WHAT THE TASK REQUIRES
Reproduce the entries shown below only from the line with "ATOM 156 O O" down to the line with "ATOM 179 O O", keeping both end lines and copying each one exactly.

Collected data
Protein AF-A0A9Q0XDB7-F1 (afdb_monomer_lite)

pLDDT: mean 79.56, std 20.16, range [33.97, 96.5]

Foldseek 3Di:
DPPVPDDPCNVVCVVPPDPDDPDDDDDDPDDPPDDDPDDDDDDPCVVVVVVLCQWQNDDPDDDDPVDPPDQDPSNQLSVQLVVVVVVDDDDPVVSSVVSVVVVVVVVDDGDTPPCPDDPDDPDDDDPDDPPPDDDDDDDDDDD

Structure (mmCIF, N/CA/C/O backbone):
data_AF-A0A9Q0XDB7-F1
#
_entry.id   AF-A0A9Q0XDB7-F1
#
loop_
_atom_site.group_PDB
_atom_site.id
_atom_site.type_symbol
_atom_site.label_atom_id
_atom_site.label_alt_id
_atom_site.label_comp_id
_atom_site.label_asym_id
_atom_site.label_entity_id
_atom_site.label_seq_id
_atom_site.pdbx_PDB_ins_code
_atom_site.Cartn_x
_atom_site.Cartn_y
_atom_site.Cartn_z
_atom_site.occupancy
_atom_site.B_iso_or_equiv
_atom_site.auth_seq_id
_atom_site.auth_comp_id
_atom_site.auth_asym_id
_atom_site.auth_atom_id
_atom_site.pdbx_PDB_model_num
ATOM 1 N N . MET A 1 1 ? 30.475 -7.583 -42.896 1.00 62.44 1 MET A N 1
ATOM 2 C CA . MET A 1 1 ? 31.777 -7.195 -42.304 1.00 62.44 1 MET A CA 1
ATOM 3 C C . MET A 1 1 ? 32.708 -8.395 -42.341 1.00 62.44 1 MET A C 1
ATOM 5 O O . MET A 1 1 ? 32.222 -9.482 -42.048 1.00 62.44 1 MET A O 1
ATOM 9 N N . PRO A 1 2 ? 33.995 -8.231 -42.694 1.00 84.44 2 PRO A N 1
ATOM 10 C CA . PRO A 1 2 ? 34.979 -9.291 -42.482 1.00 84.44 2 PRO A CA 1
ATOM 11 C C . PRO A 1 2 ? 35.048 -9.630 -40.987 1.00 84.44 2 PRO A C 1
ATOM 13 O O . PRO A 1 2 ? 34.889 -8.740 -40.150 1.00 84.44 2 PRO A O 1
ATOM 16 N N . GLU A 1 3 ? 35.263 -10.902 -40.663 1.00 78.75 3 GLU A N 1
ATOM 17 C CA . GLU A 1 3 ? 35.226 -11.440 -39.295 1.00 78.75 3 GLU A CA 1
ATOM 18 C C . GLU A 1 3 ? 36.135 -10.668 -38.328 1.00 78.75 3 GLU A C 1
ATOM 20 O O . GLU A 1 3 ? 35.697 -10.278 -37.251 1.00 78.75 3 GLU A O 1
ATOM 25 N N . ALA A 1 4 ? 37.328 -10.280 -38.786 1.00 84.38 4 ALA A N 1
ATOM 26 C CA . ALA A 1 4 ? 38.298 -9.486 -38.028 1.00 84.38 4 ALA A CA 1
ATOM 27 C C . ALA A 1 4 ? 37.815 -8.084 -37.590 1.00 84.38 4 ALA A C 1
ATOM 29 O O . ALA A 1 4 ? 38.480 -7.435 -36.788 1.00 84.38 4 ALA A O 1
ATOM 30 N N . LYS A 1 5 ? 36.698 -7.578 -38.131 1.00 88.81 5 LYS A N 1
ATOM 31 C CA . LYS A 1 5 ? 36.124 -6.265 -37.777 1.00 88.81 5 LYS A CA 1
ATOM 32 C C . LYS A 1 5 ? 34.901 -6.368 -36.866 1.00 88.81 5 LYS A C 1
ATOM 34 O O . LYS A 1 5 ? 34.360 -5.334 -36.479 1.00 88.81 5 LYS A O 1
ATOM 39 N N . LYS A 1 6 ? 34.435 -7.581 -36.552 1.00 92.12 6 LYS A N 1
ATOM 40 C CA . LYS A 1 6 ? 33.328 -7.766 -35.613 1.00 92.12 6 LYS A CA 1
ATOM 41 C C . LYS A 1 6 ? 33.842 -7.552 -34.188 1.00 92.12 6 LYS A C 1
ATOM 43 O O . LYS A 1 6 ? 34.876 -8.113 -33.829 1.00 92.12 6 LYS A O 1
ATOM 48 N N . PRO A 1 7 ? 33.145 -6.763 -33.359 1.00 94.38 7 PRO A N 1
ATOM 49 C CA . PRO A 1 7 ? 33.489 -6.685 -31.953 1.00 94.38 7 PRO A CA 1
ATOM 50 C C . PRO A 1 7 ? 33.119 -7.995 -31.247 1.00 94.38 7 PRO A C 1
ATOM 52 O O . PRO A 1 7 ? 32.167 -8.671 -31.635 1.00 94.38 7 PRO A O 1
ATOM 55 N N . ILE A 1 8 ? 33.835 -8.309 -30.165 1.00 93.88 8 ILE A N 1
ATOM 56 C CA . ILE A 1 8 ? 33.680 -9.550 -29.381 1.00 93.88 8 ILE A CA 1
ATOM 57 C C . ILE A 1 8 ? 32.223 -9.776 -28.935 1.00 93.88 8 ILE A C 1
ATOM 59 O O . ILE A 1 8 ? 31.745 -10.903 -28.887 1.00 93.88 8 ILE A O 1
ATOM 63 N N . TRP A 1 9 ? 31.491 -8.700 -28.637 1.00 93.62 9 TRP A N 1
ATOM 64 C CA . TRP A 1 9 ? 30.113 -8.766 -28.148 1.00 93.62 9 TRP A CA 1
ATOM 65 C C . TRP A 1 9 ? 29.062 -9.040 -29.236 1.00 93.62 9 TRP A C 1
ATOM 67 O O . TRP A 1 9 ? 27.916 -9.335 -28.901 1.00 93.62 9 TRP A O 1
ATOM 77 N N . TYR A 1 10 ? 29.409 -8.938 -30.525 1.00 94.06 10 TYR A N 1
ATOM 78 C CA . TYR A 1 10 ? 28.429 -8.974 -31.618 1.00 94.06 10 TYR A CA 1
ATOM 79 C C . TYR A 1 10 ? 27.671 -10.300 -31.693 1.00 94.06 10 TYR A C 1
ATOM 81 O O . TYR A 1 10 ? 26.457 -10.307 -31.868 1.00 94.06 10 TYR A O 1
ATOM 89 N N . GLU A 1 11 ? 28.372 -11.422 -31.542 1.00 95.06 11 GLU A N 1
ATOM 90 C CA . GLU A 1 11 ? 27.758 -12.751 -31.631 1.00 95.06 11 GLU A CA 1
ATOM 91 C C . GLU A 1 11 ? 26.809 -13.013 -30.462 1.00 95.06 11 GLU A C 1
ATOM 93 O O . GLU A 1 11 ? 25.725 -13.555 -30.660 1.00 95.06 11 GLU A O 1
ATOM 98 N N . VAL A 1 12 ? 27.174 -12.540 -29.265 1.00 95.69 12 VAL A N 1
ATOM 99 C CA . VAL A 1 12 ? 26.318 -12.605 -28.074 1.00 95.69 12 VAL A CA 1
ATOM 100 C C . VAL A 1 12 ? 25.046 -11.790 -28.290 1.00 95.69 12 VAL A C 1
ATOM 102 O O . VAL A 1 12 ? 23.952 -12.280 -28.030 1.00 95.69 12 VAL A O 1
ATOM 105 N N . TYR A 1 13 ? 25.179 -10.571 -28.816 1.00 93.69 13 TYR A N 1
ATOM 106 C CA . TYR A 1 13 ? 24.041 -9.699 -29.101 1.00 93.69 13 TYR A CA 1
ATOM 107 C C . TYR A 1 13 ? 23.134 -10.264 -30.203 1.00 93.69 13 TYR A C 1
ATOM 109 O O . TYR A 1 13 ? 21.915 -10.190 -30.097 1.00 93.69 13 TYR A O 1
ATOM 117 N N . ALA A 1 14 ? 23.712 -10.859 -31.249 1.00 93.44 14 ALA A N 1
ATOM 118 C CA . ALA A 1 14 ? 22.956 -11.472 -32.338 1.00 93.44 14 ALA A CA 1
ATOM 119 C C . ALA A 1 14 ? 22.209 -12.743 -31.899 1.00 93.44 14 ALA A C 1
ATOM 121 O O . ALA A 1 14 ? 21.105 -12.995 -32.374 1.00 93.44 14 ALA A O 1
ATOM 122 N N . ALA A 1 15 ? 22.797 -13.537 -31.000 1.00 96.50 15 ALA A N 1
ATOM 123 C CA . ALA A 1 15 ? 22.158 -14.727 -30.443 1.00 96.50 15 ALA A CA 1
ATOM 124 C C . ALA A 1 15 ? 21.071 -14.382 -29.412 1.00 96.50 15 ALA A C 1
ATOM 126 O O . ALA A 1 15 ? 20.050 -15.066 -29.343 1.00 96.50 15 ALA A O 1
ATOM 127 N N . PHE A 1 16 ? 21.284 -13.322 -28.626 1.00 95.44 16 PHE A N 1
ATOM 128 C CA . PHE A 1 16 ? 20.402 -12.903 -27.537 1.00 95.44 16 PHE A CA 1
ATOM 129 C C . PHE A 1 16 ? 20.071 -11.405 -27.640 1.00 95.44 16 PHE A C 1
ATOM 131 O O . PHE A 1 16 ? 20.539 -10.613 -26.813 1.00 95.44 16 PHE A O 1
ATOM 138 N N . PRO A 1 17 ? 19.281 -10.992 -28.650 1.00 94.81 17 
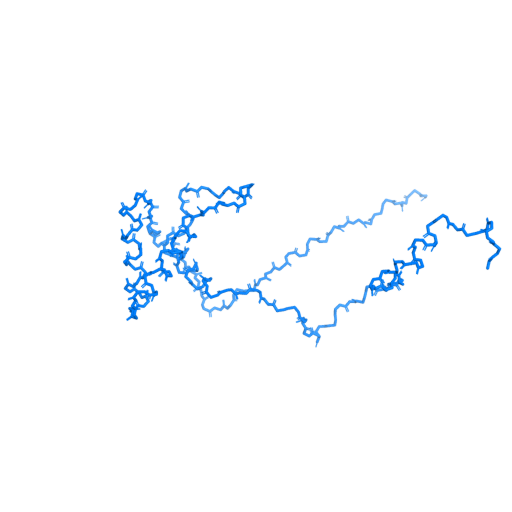PRO A N 1
ATOM 139 C CA . PRO A 1 17 ? 18.906 -9.593 -28.801 1.00 94.81 17 PRO A CA 1
ATOM 140 C C . PRO A 1 17 ? 18.018 -9.131 -27.631 1.00 94.81 17 PRO A C 1
ATOM 142 O O . PRO A 1 17 ? 17.254 -9.930 -27.074 1.00 94.81 17 PRO A O 1
ATOM 145 N N . PRO A 1 18 ? 18.095 -7.848 -27.234 1.00 94.50 18 PRO A N 1
ATOM 146 C CA . PRO A 1 18 ? 17.221 -7.292 -26.206 1.00 94.50 18 PRO A CA 1
ATOM 147 C C . PRO A 1 18 ? 15.755 -7.260 -26.670 1.00 94.50 18 PRO A C 1
ATOM 149 O O . PRO A 1 18 ? 15.466 -7.238 -27.862 1.00 94.50 18 PRO A O 1
ATOM 152 N N . LEU A 1 19 ? 14.819 -7.214 -25.714 1.00 95.31 19 LEU A N 1
ATOM 153 C CA . LEU A 1 19 ? 13.376 -7.144 -26.007 1.00 95.31 19 LEU A CA 1
ATOM 154 C C . LEU A 1 19 ? 12.959 -5.837 -26.696 1.00 95.31 19 LEU A C 1
ATOM 156 O O . LEU A 1 19 ? 11.987 -5.819 -27.445 1.00 95.31 19 LEU A O 1
ATOM 160 N N . VAL A 1 20 ? 13.654 -4.744 -26.384 1.00 93.69 20 VAL A N 1
ATOM 161 C CA . VAL A 1 20 ? 13.395 -3.405 -26.915 1.00 93.69 20 VAL A CA 1
ATOM 162 C C . VAL A 1 20 ? 14.664 -2.918 -27.596 1.00 93.69 20 VAL A C 1
ATOM 164 O O . VAL A 1 20 ? 15.753 -3.028 -27.024 1.00 93.69 20 VAL A O 1
ATOM 167 N N . ASP A 1 21 ? 14.516 -2.369 -28.800 1.00 87.19 21 ASP A N 1
ATOM 168 C CA . ASP A 1 21 ? 15.631 -1.807 -29.554 1.00 87.19 21 ASP A CA 1
ATOM 169 C C . ASP A 1 21 ? 16.263 -0.629 -28.811 1.00 87.19 21 ASP A C 1
ATOM 171 O O . ASP A 1 21 ? 15.588 0.241 -28.262 1.00 87.19 21 ASP A O 1
ATOM 175 N N . THR A 1 22 ? 17.592 -0.563 -28.837 1.00 87.81 22 THR A N 1
ATOM 176 C CA . THR A 1 22 ? 18.372 0.482 -28.159 1.00 87.81 22 THR A CA 1
ATOM 177 C C . THR A 1 22 ? 18.467 1.771 -28.977 1.00 87.81 22 THR A C 1
ATOM 179 O O . THR A 1 22 ? 19.453 2.504 -28.881 1.00 87.81 22 THR A O 1
ATOM 182 N N . THR A 1 23 ? 17.497 2.029 -29.852 1.00 90.88 23 THR A N 1
ATOM 183 C CA . THR A 1 23 ? 17.472 3.245 -30.663 1.00 90.88 23 THR A CA 1
ATOM 184 C C . THR A 1 23 ? 17.291 4.450 -29.752 1.00 90.88 23 THR A C 1
ATOM 186 O O . THR A 1 23 ? 16.475 4.435 -28.831 1.00 90.88 23 THR A O 1
ATOM 189 N N . TYR A 1 24 ? 18.060 5.506 -30.006 1.00 90.19 24 TYR A N 1
ATOM 190 C CA . TYR A 1 24 ? 17.905 6.755 -29.278 1.00 90.19 24 TYR A CA 1
ATOM 191 C C . TYR A 1 24 ? 16.501 7.330 -29.513 1.00 90.19 24 TYR A C 1
ATOM 193 O O . TYR A 1 24 ? 16.062 7.447 -30.657 1.00 90.19 24 TYR A O 1
ATOM 201 N N . GLN A 1 25 ? 15.811 7.677 -28.428 1.00 86.94 25 GLN A N 1
ATOM 202 C CA . GLN A 1 25 ? 14.504 8.326 -28.456 1.00 86.94 25 GLN A CA 1
ATOM 203 C C . GLN A 1 25 ? 14.589 9.643 -27.687 1.00 86.94 25 GLN A C 1
ATOM 205 O O . GLN A 1 25 ? 15.031 9.665 -26.537 1.00 86.94 25 GLN A O 1
ATOM 210 N N . ASP A 1 26 ? 14.149 10.733 -28.316 1.00 87.56 26 ASP A N 1
ATOM 211 C CA . ASP A 1 26 ? 14.022 12.025 -27.648 1.00 87.56 26 ASP A CA 1
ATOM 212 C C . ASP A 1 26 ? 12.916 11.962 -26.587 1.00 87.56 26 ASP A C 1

PROBLEM SOLUTION
ATOM 156 O O . LEU A 1 19 ? 11.987 -5.819 -27.445 1.00 95.31 19 LEU A O 1
ATOM 160 N N . VAL A 1 20 ? 13.654 -4.744 -26.384 1.00 93.69 20 VAL A N 1
ATOM 161 C CA . VAL A 1 20 ? 13.395 -3.405 -26.915 1.00 93.69 20 VAL A CA 1
ATOM 162 C C . VAL A 1 20 ? 14.664 -2.918 -27.596 1.00 93.69 20 VAL A C 1
ATOM 164 O O . VAL A 1 20 ? 15.753 -3.028 -27.024 1.00 93.69 20 VAL A O 1
ATOM 167 N N . ASP A 1 21 ? 14.516 -2.369 -28.800 1.00 87.19 21 ASP A N 1
ATOM 168 C CA . ASP A 1 21 ? 15.631 -1.807 -29.554 1.00 87.19 21 ASP A CA 1
ATOM 169 C C . ASP A 1 21 ? 16.263 -0.629 -28.811 1.00 87.19 21 ASP A C 1
ATOM 171 O O . ASP A 1 21 ? 15.588 0.241 -28.262 1.00 87.19 21 ASP A O 1
ATOM 175 N N . THR A 1 22 ? 17.592 -0.563 -28.837 1.00 87.81 22 THR A N 1
ATOM 176 C CA . THR A 1 22 ? 18.372 0.482 -28.159 1.00 87.81 22 THR A CA 1
ATOM 177 C C . THR A 1 22 ? 18.467 1.771 -28.977 1.00 87.81 22 THR A C 1
ATOM 179 O O . THR A 1 22 ? 19.453 2.504 -28.881 1.00 87.81 22 THR A O 1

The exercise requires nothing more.